Rivolgendosi ai rappresentanti dei Paesi Baltici, ha poi sottolineato un punto essenziale: se non vogliono trovarsi a fronteggiare direttamente la minaccia russa, la scelta migliore è cooperare con l'Ucraina, l'unica nazione che finora è riuscita a contenere le mire espansionistiche di Mosca.
L’Ucraina ha confermato la propria piena disponibilità a condividere le competenze tattiche e strategiche acquisite sul campo. Nonostante la drammatica carenza di risorse umane ed economiche, le forze armate ucraine sono riuscite ad infliggere danni strutturali alla macchina bellica russa e a gestire con efficacia l'andamento del conflitto.
Quattro anni fa, gli aerei russi colpivano impunemente le città ucraine, la flotta di Mosca dominava il Mar Nero e i carri armati avanzavano senza sosta. Oggi, la geografia del conflitto è profondamente cambiata: le operazioni ucraine arrivano nel cuore dell’entroterra russo, colpendo con precisione chirurgica i centri nevralgici dell’economia e della logistica nemica.
Per la prima volta dopo oltre 80 anni, milioni di cittadini russi toccano con mano la realtà della guerra, affrontando carenze di ogni tipo a fronte di una sempre più aggressiva propaganda di Stato che continua ad annunciare grandi vittorie e a reprimere con pugno di ferro qualsiasi voce in dissenso con la narrativa del Cremlino.
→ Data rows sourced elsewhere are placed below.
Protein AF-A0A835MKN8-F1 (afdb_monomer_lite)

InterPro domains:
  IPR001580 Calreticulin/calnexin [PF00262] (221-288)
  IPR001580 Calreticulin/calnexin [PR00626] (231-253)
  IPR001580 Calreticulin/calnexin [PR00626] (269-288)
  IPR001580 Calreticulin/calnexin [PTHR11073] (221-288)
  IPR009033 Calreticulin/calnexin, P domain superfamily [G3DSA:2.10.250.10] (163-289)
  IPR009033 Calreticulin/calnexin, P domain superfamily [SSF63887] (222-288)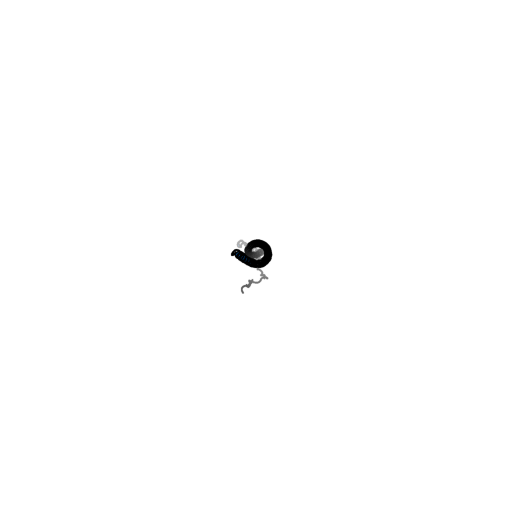

Structure (mmCIF, N/CA/C/O backbone):
data_AF-A0A835MKN8-F1
#
_entry.id   AF-A0A835MKN8-F1
#
loop_
_atom_site.group_PDB
_atom_site.id
_atom_site.type_symbol
_atom_site.label_atom_id
_atom_site.label_alt_id
_atom_site.label_comp_id
_atom_site.label_asym_id
_atom_site.label_entity_id
_atom_site.label_seq_id
_atom_site.pdbx_PDB_ins_code
_atom_site.Cartn_x
_atom_site.Cartn_y
_atom_site.Cartn_z
_atom_site.occupancy
_atom_site.B_iso_or_equiv
_atom_site.auth_seq_id
_atom_site.auth_comp_id
_atom_site.auth_asym_id
_atom_site.auth_atom_id
_atom_site.pdbx_PDB_model_num
ATOM 1 N N . MET A 1 1 ? 114.575 -7.502 -146.229 1.00 46.66 1 MET A N 1
ATOM 2 C CA . MET A 1 1 ? 113.787 -6.776 -145.218 1.00 46.66 1 MET A CA 1
ATOM 3 C C . MET A 1 1 ? 112.318 -7.205 -145.349 1.00 46.66 1 MET A C 1
ATOM 5 O O . MET A 1 1 ? 111.512 -6.412 -145.786 1.00 46.66 1 MET A O 1
ATOM 9 N N . LYS A 1 2 ? 111.875 -8.463 -145.201 1.00 49.78 2 LYS A N 1
ATOM 10 C CA . LYS A 1 2 ? 112.121 -9.486 -144.166 1.00 49.78 2 LYS A CA 1
ATOM 11 C C . LYS A 1 2 ? 112.073 -8.911 -142.747 1.00 49.78 2 LYS A C 1
ATOM 13 O O . LYS A 1 2 ? 113.048 -8.293 -142.332 1.00 49.78 2 LYS A O 1
ATOM 18 N N . LYS A 1 3 ? 110.995 -9.257 -142.036 1.00 49.88 3 LYS A N 1
ATOM 19 C CA . LYS A 1 3 ? 110.943 -9.537 -140.593 1.00 49.88 3 LYS A CA 1
ATOM 20 C C . LYS A 1 3 ? 110.836 -8.393 -139.573 1.00 49.88 3 LYS A C 1
ATOM 22 O O . LYS A 1 3 ? 110.810 -8.720 -138.404 1.00 49.88 3 LYS A O 1
ATOM 27 N N . ALA A 1 4 ? 110.739 -7.116 -139.963 1.00 48.16 4 ALA A N 1
ATOM 28 C CA . ALA A 1 4 ? 110.660 -6.009 -138.987 1.00 48.16 4 ALA A CA 1
ATOM 29 C C . ALA A 1 4 ? 109.377 -5.148 -139.022 1.00 48.16 4 ALA A C 1
ATOM 31 O O . ALA A 1 4 ? 109.157 -4.407 -138.076 1.00 48.16 4 ALA A O 1
ATOM 32 N N . SER A 1 5 ? 108.523 -5.222 -140.056 1.00 44.31 5 SER A N 1
ATOM 33 C CA . SER A 1 5 ? 107.293 -4.394 -140.111 1.00 44.31 5 SER A CA 1
ATOM 34 C C . SER A 1 5 ? 105.990 -5.196 -140.113 1.00 44.31 5 SER A C 1
ATOM 36 O O . SER A 1 5 ? 104.979 -4.689 -139.648 1.00 44.31 5 SER A O 1
ATOM 38 N N . GLU A 1 6 ? 106.005 -6.461 -140.553 1.00 50.16 6 GLU A N 1
ATOM 39 C CA . GLU A 1 6 ? 104.864 -7.375 -140.358 1.00 50.16 6 GLU A CA 1
ATOM 40 C C . GLU A 1 6 ? 104.667 -7.706 -138.870 1.00 50.16 6 GLU A C 1
ATOM 42 O O . GLU A 1 6 ? 103.528 -7.808 -138.447 1.00 50.16 6 GLU A O 1
ATOM 47 N N . GLU A 1 7 ? 105.739 -7.729 -138.061 1.00 49.19 7 GLU A N 1
ATOM 48 C CA . GLU A 1 7 ? 105.663 -7.756 -136.585 1.00 49.19 7 GLU A CA 1
ATOM 49 C C . GLU A 1 7 ? 105.171 -6.417 -135.985 1.00 49.19 7 GLU A C 1
ATOM 51 O O . GLU A 1 7 ? 104.648 -6.408 -134.876 1.00 49.19 7 GLU A O 1
ATOM 56 N N . CYS A 1 8 ? 105.280 -5.293 -136.714 1.00 45.94 8 CYS A N 1
ATOM 57 C CA . CYS A 1 8 ? 104.763 -3.982 -136.289 1.00 45.94 8 CYS A CA 1
ATOM 58 C C . CYS A 1 8 ? 103.252 -3.860 -136.545 1.00 45.94 8 CYS A C 1
ATOM 60 O O . CYS A 1 8 ? 102.532 -3.398 -135.670 1.00 45.94 8 CYS A O 1
ATOM 62 N N . HIS A 1 9 ? 102.756 -4.349 -137.687 1.00 48.44 9 HIS A N 1
ATOM 63 C CA . HIS A 1 9 ? 101.322 -4.316 -138.000 1.00 48.44 9 HIS A CA 1
ATOM 64 C C . HIS A 1 9 ? 100.514 -5.410 -137.288 1.00 48.44 9 HIS A C 1
ATOM 66 O O . HIS A 1 9 ? 99.382 -5.151 -136.901 1.00 48.44 9 HIS A O 1
ATOM 72 N N . THR A 1 10 ? 101.084 -6.592 -137.011 1.00 50.09 10 THR A N 1
ATOM 73 C CA . THR A 1 10 ? 100.416 -7.582 -136.141 1.00 50.09 10 THR A CA 1
ATOM 74 C C . THR A 1 10 ? 100.404 -7.140 -134.680 1.00 50.09 10 THR A C 1
ATOM 76 O O . THR A 1 10 ? 99.434 -7.405 -133.984 1.00 50.09 10 THR A O 1
ATOM 79 N N . SER A 1 11 ? 101.432 -6.414 -134.221 1.00 52.75 11 SER A N 1
ATOM 80 C CA . SER A 1 11 ? 101.431 -5.787 -132.893 1.00 52.75 11 SER A CA 1
ATOM 81 C C . SER A 1 11 ? 100.442 -4.617 -132.795 1.00 52.75 11 SER A C 1
ATOM 83 O O . SER A 1 11 ? 99.900 -4.397 -131.715 1.00 52.75 11 SER A O 1
ATOM 85 N N . GLU A 1 12 ? 100.211 -3.862 -133.876 1.00 56.34 12 GLU A N 1
ATOM 86 C CA . GLU A 1 12 ? 99.210 -2.783 -133.927 1.00 56.34 12 GLU A CA 1
ATOM 87 C C . GLU A 1 12 ? 97.776 -3.326 -134.007 1.00 56.34 12 GLU A C 1
ATOM 89 O O . GLU A 1 12 ? 96.928 -2.866 -133.250 1.00 56.34 12 GLU A O 1
ATOM 94 N N . ASP A 1 13 ? 97.502 -4.347 -134.824 1.00 60.56 13 ASP A N 1
ATOM 95 C CA . ASP A 1 13 ? 96.165 -4.957 -134.927 1.00 60.56 13 ASP A CA 1
ATOM 96 C C . ASP A 1 13 ? 95.780 -5.747 -133.662 1.00 60.56 13 ASP A C 1
ATOM 98 O O . ASP A 1 13 ? 94.630 -5.697 -133.219 1.00 60.56 13 ASP A O 1
ATOM 102 N N . GLU A 1 14 ? 96.732 -6.442 -133.026 1.00 66.00 14 GLU A N 1
ATOM 103 C CA . GLU A 1 14 ? 96.507 -7.067 -131.714 1.00 66.00 14 GLU A CA 1
ATOM 104 C C . GLU A 1 14 ? 96.304 -6.015 -130.612 1.00 66.00 14 GLU A C 1
ATOM 106 O O . GLU A 1 14 ? 95.504 -6.235 -129.701 1.00 66.00 14 GLU A O 1
ATOM 111 N N . SER A 1 15 ? 96.954 -4.849 -130.720 1.00 61.84 15 SER A N 1
ATOM 112 C CA . SER A 1 15 ? 96.739 -3.714 -129.814 1.00 61.84 15 SER A CA 1
ATOM 113 C C . SER A 1 15 ? 95.360 -3.078 -130.002 1.00 61.84 15 SER A C 1
ATOM 115 O O . SER A 1 15 ? 94.685 -2.815 -129.009 1.00 61.84 15 SER A O 1
ATOM 117 N N . ILE A 1 16 ? 94.910 -2.869 -131.244 1.00 69.62 16 ILE A N 1
ATOM 118 C CA . ILE A 1 16 ? 93.585 -2.303 -131.556 1.00 69.62 16 ILE A CA 1
ATOM 119 C C . ILE A 1 16 ? 92.481 -3.245 -131.076 1.00 69.62 16 ILE A C 1
ATOM 121 O O . ILE A 1 16 ? 91.539 -2.810 -130.421 1.00 69.62 16 ILE A O 1
ATOM 125 N N . LYS A 1 17 ? 92.616 -4.553 -131.317 1.00 74.81 17 LYS A N 1
ATOM 126 C CA . LYS A 1 17 ? 91.633 -5.541 -130.862 1.00 74.81 17 LYS A CA 1
ATOM 127 C C . LYS A 1 17 ? 91.570 -5.648 -129.338 1.00 74.81 17 LYS A C 1
ATOM 129 O O . LYS A 1 17 ? 90.487 -5.759 -128.774 1.00 74.81 17 LYS A O 1
ATOM 134 N N . ALA A 1 18 ? 92.717 -5.568 -128.662 1.00 75.81 18 ALA A N 1
ATOM 135 C CA . ALA A 1 18 ? 92.761 -5.499 -127.204 1.00 75.81 18 ALA A CA 1
ATOM 136 C C . ALA A 1 18 ? 92.119 -4.208 -126.662 1.00 75.81 18 ALA A C 1
ATOM 138 O O . ALA A 1 18 ? 91.500 -4.236 -125.598 1.00 75.81 18 ALA A O 1
ATOM 139 N N . GLU A 1 19 ? 92.236 -3.091 -127.386 1.00 73.94 19 GLU A N 1
ATOM 140 C CA . GLU A 1 19 ? 91.622 -1.807 -127.032 1.00 73.94 19 GLU A CA 1
ATOM 141 C C . GLU A 1 19 ? 90.098 -1.810 -127.257 1.00 73.94 19 GLU A C 1
ATOM 143 O O . GLU A 1 19 ? 89.351 -1.336 -126.397 1.00 73.94 19 GLU A O 1
ATOM 148 N N . GLU A 1 20 ? 89.619 -2.421 -128.344 1.00 79.12 20 GLU A N 1
ATOM 149 C CA . GLU A 1 20 ? 88.193 -2.639 -128.625 1.00 79.12 20 GLU A CA 1
ATOM 150 C C . GLU A 1 20 ? 87.549 -3.605 -127.622 1.00 79.12 20 GLU A C 1
ATOM 152 O O . GLU A 1 20 ? 86.511 -3.282 -127.042 1.00 79.12 20 GLU A O 1
ATOM 157 N N . ASP A 1 21 ? 88.190 -4.741 -127.330 1.00 81.75 21 ASP A N 1
ATOM 158 C CA . ASP A 1 21 ? 87.720 -5.682 -126.310 1.00 81.75 21 ASP A CA 1
ATOM 159 C C . ASP A 1 21 ? 87.693 -5.007 -124.927 1.00 81.75 21 ASP A C 1
ATOM 161 O O . ASP A 1 21 ? 86.718 -5.139 -124.182 1.00 81.75 21 ASP A O 1
ATOM 165 N N . ALA A 1 22 ? 88.717 -4.219 -124.577 1.00 81.69 22 ALA A N 1
ATOM 166 C CA . ALA A 1 22 ? 88.730 -3.441 -123.338 1.00 81.69 22 ALA A CA 1
ATOM 167 C C . ALA A 1 22 ? 87.601 -2.396 -123.293 1.00 81.69 22 ALA A C 1
ATOM 169 O O . ALA A 1 22 ? 86.980 -2.210 -122.241 1.00 81.69 22 ALA A O 1
ATOM 170 N N . ALA A 1 23 ? 87.295 -1.739 -124.416 1.00 83.06 23 ALA A N 1
ATOM 171 C CA . ALA A 1 23 ? 86.184 -0.798 -124.531 1.00 83.06 23 ALA A CA 1
ATOM 172 C C . ALA A 1 23 ? 84.820 -1.498 -124.404 1.00 83.06 23 ALA A C 1
ATOM 174 O O . ALA A 1 23 ? 83.933 -0.990 -123.711 1.00 83.06 23 ALA A O 1
ATOM 175 N N . GLU A 1 24 ? 84.656 -2.685 -124.989 1.00 84.44 24 GLU A N 1
ATOM 176 C CA . GLU A 1 24 ? 83.456 -3.507 -124.831 1.00 84.44 24 GLU A CA 1
ATOM 177 C C . GLU A 1 24 ? 83.260 -3.979 -123.389 1.00 84.44 24 GLU A C 1
ATOM 179 O O . GLU A 1 24 ? 82.151 -3.896 -122.854 1.00 84.44 24 GLU A O 1
ATOM 184 N N . TRP A 1 25 ? 84.317 -4.473 -122.740 1.00 89.38 25 TRP A N 1
ATOM 185 C CA . TRP A 1 25 ? 84.266 -4.882 -121.337 1.00 89.38 25 TRP A CA 1
ATOM 186 C C . TRP A 1 25 ? 83.960 -3.703 -120.427 1.00 89.38 25 TRP A C 1
ATOM 188 O O . TRP A 1 25 ? 83.151 -3.841 -119.511 1.00 89.38 25 TRP A O 1
ATOM 198 N N . LYS A 1 26 ? 84.531 -2.531 -120.713 1.00 90.19 26 LYS A N 1
ATOM 199 C CA . LYS A 1 26 ? 84.214 -1.291 -120.009 1.00 90.19 26 LYS A CA 1
ATOM 200 C C . LYS A 1 26 ? 82.749 -0.897 -120.192 1.00 90.19 26 LYS A C 1
ATOM 202 O O . LYS A 1 26 ? 82.091 -0.601 -119.205 1.00 90.19 26 LYS A O 1
ATOM 207 N N . TRP A 1 27 ? 82.201 -0.965 -121.404 1.00 91.12 27 TRP A N 1
ATOM 208 C CA . TRP A 1 27 ? 80.787 -0.660 -121.655 1.00 91.12 27 TRP A CA 1
ATOM 209 C C . TRP A 1 27 ? 79.835 -1.660 -120.979 1.00 91.12 27 TRP A C 1
ATOM 211 O O . TRP A 1 27 ? 78.861 -1.248 -120.344 1.00 91.12 27 TRP A O 1
ATOM 221 N N . LYS A 1 28 ? 80.128 -2.967 -121.051 1.00 90.50 28 LYS A N 1
ATOM 222 C CA . LYS A 1 28 ? 79.367 -4.027 -120.358 1.00 90.50 28 LYS A CA 1
ATOM 223 C C . LYS A 1 28 ? 79.435 -3.848 -118.840 1.00 90.50 28 LYS A C 1
ATOM 225 O O . LYS A 1 28 ? 78.413 -3.960 -118.166 1.00 90.50 28 LYS A O 1
ATOM 230 N N . TYR A 1 29 ? 80.613 -3.518 -118.312 1.00 90.06 29 TYR A N 1
ATOM 231 C CA . TYR A 1 29 ? 80.810 -3.177 -116.906 1.00 90.06 29 TYR A CA 1
ATOM 232 C C . TYR A 1 29 ? 80.009 -1.929 -116.520 1.00 90.06 29 TYR A C 1
ATOM 234 O O . TYR A 1 29 ? 79.271 -1.964 -115.542 1.00 90.06 29 TYR A O 1
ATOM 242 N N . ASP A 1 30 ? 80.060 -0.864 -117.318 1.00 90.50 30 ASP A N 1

Per queste ragioni, il patrimonio di competenze accumulato dall'Ucraina, che è stato pagato a carissimo prezzo in termini di vite umane e risorse materiali, rappresenta un esempio inestimabile per i Paesi europei più esposti. Essa consentirà loro di riorganizzare i propri assetti difensivi sfruttando le lezioni apprese dagli ucraini in quattro anni e mezzo di guerra totale.
Budanov ha chiarito che Kyiv combatterà “per tutto il tempo necessario”, non avendo altra scelta, perché le forze ucraine stanno lottando per la propria terra, il proprio popolo e il proprio futuro. Se la Russia può scegliere di ritirarsi e rientrare nei propri confini, gli ucraini non hanno un altro posto dove andare. La guerra, ricordano da Kyiv, è stata avviata nel 2014 con l'annessione illegale della Crimea ed è culminata nel tentativo di invasione su larga scala del 24 febbraio 2022.
Il messaggio inviato a Mosca non lascia spazio ad ambiguità: non ci saranno concessioni territoriali. Il Cremlino può decidere di ordinare il ritiro, oppure rassegnarsi a veder morire i propri soldati, con raffinerie, nodi logistici e impianti industriali fatti saltare in aria e le città russe sotto costante attacco a convivere con le sirene d'allarme.
L’Ucraina si dice pronta a fermarsi e a negoziare unicamente per concordare un ritiro ordinato delle truppe occupanti.
Tuttavia, Vladimir Putin non ha modificato la propria retorica, continuando a ripetere che “tutti gli obiettivi dell’operazione militare speciale saranno raggiunti”.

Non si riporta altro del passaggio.